Completed an AI Prompt Engineering course where I gained a solid understanding of prompt design techniques including zero-shot , one-shot , and few-shot prompting strategies.
I also learned best practices for structuring both system and user prompts to optimize performance and accuracy across various LLM applications

Just Now Completed the Agentic Prompt engineering course which is very important for every knows because right now AI is very advanced it helps to career growth and Upskill as Automation Developer. We can easily Understand like LLM,Embedding, Tokens, Traditional prompt vs AI Agentic prompt and many more .

I was actually waiting for this course to be available in academy. This would be very much helpful for the associates who are starting new with Agent (or agentic or AI Agents).
For your questions

  • What did I learn and did not expect?
  • Agent prompting (new term, though we know prompt in general) and traditional prompting. I did not expect it covered the Touching up on the LLM basics , parameters to choose. It would be great if you would have given some public sources to learn the current llm in market and its bench mark to link this parameters would be a good help.
  • What was difficult for me and how did I overcome it?
  • The difficult part is how we optimize the prompt and I realize the autopilot in agent builder would assist here. The good part is it uses the training data to suggest on the better prompts. Interesting.
  • What is the most useful thing that I learned in this lesson?
  • Agent Prompt and Traditional Prompt differences. Its a good one, though we know when such questions comes this actually helps to elaborate.

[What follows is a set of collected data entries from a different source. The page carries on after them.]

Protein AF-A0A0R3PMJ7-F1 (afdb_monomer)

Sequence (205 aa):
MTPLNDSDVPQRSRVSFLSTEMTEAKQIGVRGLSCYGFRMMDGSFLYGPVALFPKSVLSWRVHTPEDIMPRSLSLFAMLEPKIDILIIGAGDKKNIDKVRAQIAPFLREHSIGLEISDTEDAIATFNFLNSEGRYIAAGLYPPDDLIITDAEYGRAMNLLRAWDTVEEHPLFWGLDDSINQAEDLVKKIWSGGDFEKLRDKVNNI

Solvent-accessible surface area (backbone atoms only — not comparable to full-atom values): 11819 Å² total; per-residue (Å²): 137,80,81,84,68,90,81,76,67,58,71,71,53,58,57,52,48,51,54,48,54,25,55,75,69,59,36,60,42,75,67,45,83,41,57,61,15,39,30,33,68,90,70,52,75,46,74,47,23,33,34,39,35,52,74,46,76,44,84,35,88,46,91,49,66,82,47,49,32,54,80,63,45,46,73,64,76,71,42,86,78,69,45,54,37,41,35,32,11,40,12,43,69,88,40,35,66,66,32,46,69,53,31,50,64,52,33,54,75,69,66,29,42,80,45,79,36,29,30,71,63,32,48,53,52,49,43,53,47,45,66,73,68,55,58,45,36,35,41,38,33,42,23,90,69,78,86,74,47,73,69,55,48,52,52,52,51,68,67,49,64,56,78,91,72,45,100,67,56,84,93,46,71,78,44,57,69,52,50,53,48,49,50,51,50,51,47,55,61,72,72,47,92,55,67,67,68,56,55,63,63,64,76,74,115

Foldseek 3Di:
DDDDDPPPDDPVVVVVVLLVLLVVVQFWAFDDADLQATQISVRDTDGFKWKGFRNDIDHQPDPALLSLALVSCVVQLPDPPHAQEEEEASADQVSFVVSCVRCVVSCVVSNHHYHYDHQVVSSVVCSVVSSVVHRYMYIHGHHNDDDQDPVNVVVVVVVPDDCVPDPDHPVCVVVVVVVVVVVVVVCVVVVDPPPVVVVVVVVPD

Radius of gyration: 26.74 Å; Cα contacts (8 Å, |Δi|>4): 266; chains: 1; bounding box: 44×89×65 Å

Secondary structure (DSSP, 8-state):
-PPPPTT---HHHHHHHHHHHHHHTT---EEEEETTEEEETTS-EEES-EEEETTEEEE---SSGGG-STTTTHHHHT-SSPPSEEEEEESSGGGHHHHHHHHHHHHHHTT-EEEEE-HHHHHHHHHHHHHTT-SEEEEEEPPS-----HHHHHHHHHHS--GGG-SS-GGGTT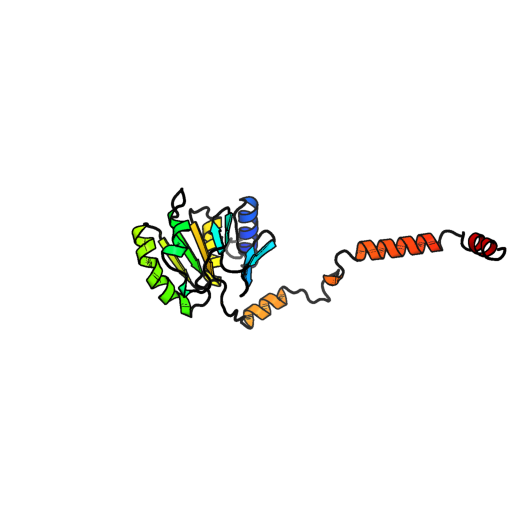THHHHHHHHHHHHHHHHS--HHHHHHHHTT-

Structure (mmCIF, N/CA/C/O backbone):
data_AF-A0A0R3PMJ7-F1
#
_entry.id   AF-A0A0R3PMJ7-F1
#
loop_
_atom_site.group_PDB
_atom_site.id
_atom_site.type_symbol
_atom_site.label_atom_id
_atom_site.label_alt_id
_atom_site.label_comp_id
_atom_site.label_asym_id
_atom_site.label_entity_id
_atom_site.label_seq_id
_atom_site.pdbx_PDB_ins_code
_atom_site.Cartn_x
_atom_site.Cartn_y
_atom_site.Cartn_z
_atom_site.occupancy
_atom_site.B_iso_or_equiv
_atom_site.auth_seq_id
_atom_site.auth_comp_id
_atom_site.auth_asym_id
_atom_site.auth_atom_id
_atom_site.pdbx_PDB_model_num
ATOM 1 N N . MET A 1 1 ? 9.228 25.744 37.739 1.00 36.84 1 MET A N 1
ATOM 2 C CA . MET A 1 1 ? 8.778 24.542 37.009 1.00 36.84 1 MET A CA 1
ATOM 3 C C . MET A 1 1 ? 7.975 25.014 35.816 1.00 36.84 1 MET A C 1
ATOM 5 O O . MET A 1 1 ? 6.820 25.379 35.969 1.00 36.84 1 MET A O 1
ATOM 9 N N . THR A 1 2 ? 8.627 25.145 34.668 1.00 36.19 2 THR A N 1
ATOM 10 C CA . THR A 1 2 ? 7.970 25.381 33.378 1.00 36.19 2 THR A CA 1
ATOM 11 C C . THR A 1 2 ? 7.422 24.045 32.869 1.00 36.19 2 THR A C 1
ATOM 13 O O . THR A 1 2 ? 8.119 23.038 33.012 1.00 36.19 2 THR A O 1
ATOM 16 N N . PRO A 1 3 ? 6.184 23.990 32.348 1.00 43.50 3 PRO A N 1
ATOM 17 C CA . PRO A 1 3 ? 5.614 22.748 31.842 1.00 43.50 3 PRO A CA 1
ATOM 18 C C . PRO A 1 3 ? 6.396 22.284 30.607 1.00 43.50 3 PRO A C 1
ATOM 20 O O . PRO A 1 3 ? 6.860 23.103 29.813 1.00 43.50 3 PRO A O 1
ATOM 23 N N . LEU A 1 4 ? 6.586 20.968 30.510 1.00 40.41 4 LEU A N 1
ATOM 24 C CA . LEU A 1 4 ? 7.285 20.298 29.417 1.00 40.41 4 LEU A CA 1
ATOM 25 C C . LEU A 1 4 ? 6.592 20.628 28.085 1.00 40.41 4 LEU A C 1
ATOM 27 O O . LEU A 1 4 ? 5.376 20.513 27.970 1.00 40.41 4 LEU A O 1
ATOM 31 N N . ASN A 1 5 ? 7.381 21.060 27.106 1.00 41.12 5 ASN A N 1
ATOM 32 C CA . ASN A 1 5 ? 6.938 21.380 25.756 1.00 41.12 5 ASN A CA 1
ATOM 33 C C . ASN A 1 5 ? 6.676 20.065 24.994 1.00 41.12 5 ASN A C 1
ATOM 35 O O . ASN A 1 5 ? 7.554 19.206 24.954 1.00 41.12 5 ASN A O 1
ATOM 39 N N . ASP A 1 6 ? 5.511 19.922 24.357 1.00 51.41 6 ASP A N 1
ATOM 40 C CA . ASP A 1 6 ? 5.076 18.739 23.576 1.00 51.41 6 ASP A CA 1
ATOM 41 C C . ASP A 1 6 ? 5.940 18.429 22.327 1.00 51.41 6 ASP A C 1
ATOM 43 O O . ASP A 1 6 ? 5.612 17.563 21.515 1.00 51.41 6 ASP A O 1
ATOM 47 N N . SER A 1 7 ? 7.061 19.129 22.137 1.00 51.91 7 SER A N 1
ATOM 48 C CA . SER A 1 7 ? 7.947 18.973 20.980 1.00 51.91 7 SER A CA 1
ATOM 49 C C . SER A 1 7 ? 8.989 17.860 21.122 1.00 51.91 7 SER A C 1
ATOM 51 O O . SER A 1 7 ? 9.588 17.480 20.118 1.00 51.91 7 SER A O 1
ATOM 53 N N . ASP A 1 8 ? 9.185 17.310 22.322 1.00 46.44 8 ASP A N 1
ATOM 54 C CA . ASP A 1 8 ? 10.271 16.359 22.609 1.00 46.44 8 ASP A CA 1
ATOM 55 C C . ASP A 1 8 ? 9.763 14.917 22.729 1.00 46.44 8 ASP A C 1
ATOM 57 O O . ASP A 1 8 ? 10.220 14.129 23.557 1.00 46.44 8 ASP A O 1
ATOM 61 N N . VAL A 1 9 ? 8.792 14.548 21.893 1.00 51.66 9 VAL A N 1
ATOM 62 C CA . VAL A 1 9 ? 8.368 13.155 21.777 1.00 51.66 9 VAL A CA 1
ATOM 63 C C . VAL A 1 9 ? 9.328 12.450 20.811 1.00 51.66 9 VAL A C 1
ATOM 65 O O . VAL A 1 9 ? 9.274 12.720 19.606 1.00 51.66 9 VAL A O 1
ATOM 68 N N . PRO A 1 10 ? 10.213 11.542 21.276 1.00 43.84 10 PRO A N 1
ATOM 69 C CA . PRO A 1 10 ? 11.044 10.766 20.366 1.00 43.84 10 PRO A CA 1
ATOM 70 C C . PRO A 1 10 ? 10.132 10.004 19.401 1.00 43.84 10 PRO A C 1
ATOM 72 O O . PRO A 1 10 ? 9.097 9.478 19.805 1.00 43.84 10 PRO A O 1
ATOM 75 N N . GLN A 1 11 ? 10.499 9.921 18.119 1.00 45.12 11 GLN A N 1
ATOM 76 C CA . GLN A 1 11 ? 9.641 9.331 17.076 1.00 45.12 11 GLN A CA 1
ATOM 77 C C . GLN A 1 11 ? 9.122 7.918 17.403 1.00 45.12 11 GLN A C 1
ATOM 79 O O . GLN A 1 11 ? 8.071 7.509 16.910 1.00 45.12 11 GLN A O 1
ATOM 84 N N . ARG A 1 12 ? 9.816 7.205 18.300 1.00 43.72 12 ARG A N 1
ATOM 85 C CA . ARG A 1 12 ? 9.419 5.904 18.845 1.00 43.72 12 ARG A CA 1
ATOM 86 C C . ARG A 1 12 ? 8.050 5.928 19.534 1.00 43.72 12 ARG A C 1
ATOM 88 O O . ARG A 1 12 ? 7.325 4.947 19.418 1.00 43.72 12 ARG A O 1
ATOM 95 N N . SER A 1 13 ? 7.675 7.028 20.189 1.00 53.00 13 SER A N 1
ATOM 96 C CA . SER A 1 13 ? 6.390 7.120 20.884 1.00 53.00 13 SER A CA 1
ATOM 97 C C . SER A 1 13 ? 5.234 7.323 19.903 1.00 53.00 13 SER A C 1
ATOM 99 O O . SER A 1 13 ? 4.183 6.717 20.068 1.00 53.00 13 SER A O 1
ATOM 101 N N . ARG A 1 14 ? 5.420 8.100 18.825 1.00 45.03 14 ARG A N 1
ATOM 102 C CA . ARG A 1 14 ? 4.340 8.385 17.857 1.00 45.03 14 ARG A CA 1
ATOM 103 C C . ARG A 1 14 ? 3.839 7.121 17.156 1.00 45.03 14 ARG A C 1
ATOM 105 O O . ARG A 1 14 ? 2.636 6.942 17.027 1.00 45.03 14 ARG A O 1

I was looking for courses and documentation to really help me getting better with prompts and we have the course just right there now!!
The course provides understanding on what prompt engineering is concepts like zero-shot prompt, chain of thought prompt really provide a deep understanding on to get best from LLMs.

The course also dove deeper in making us understand about System and User Prompt which helps in clearing defining roles of the agent and get the best out the agent.

Overall this the only course you need to level up your game and start building your agents.
Kudos to the team who designed the course and explaining concepts in clear, concise way to be understood by beginners as well.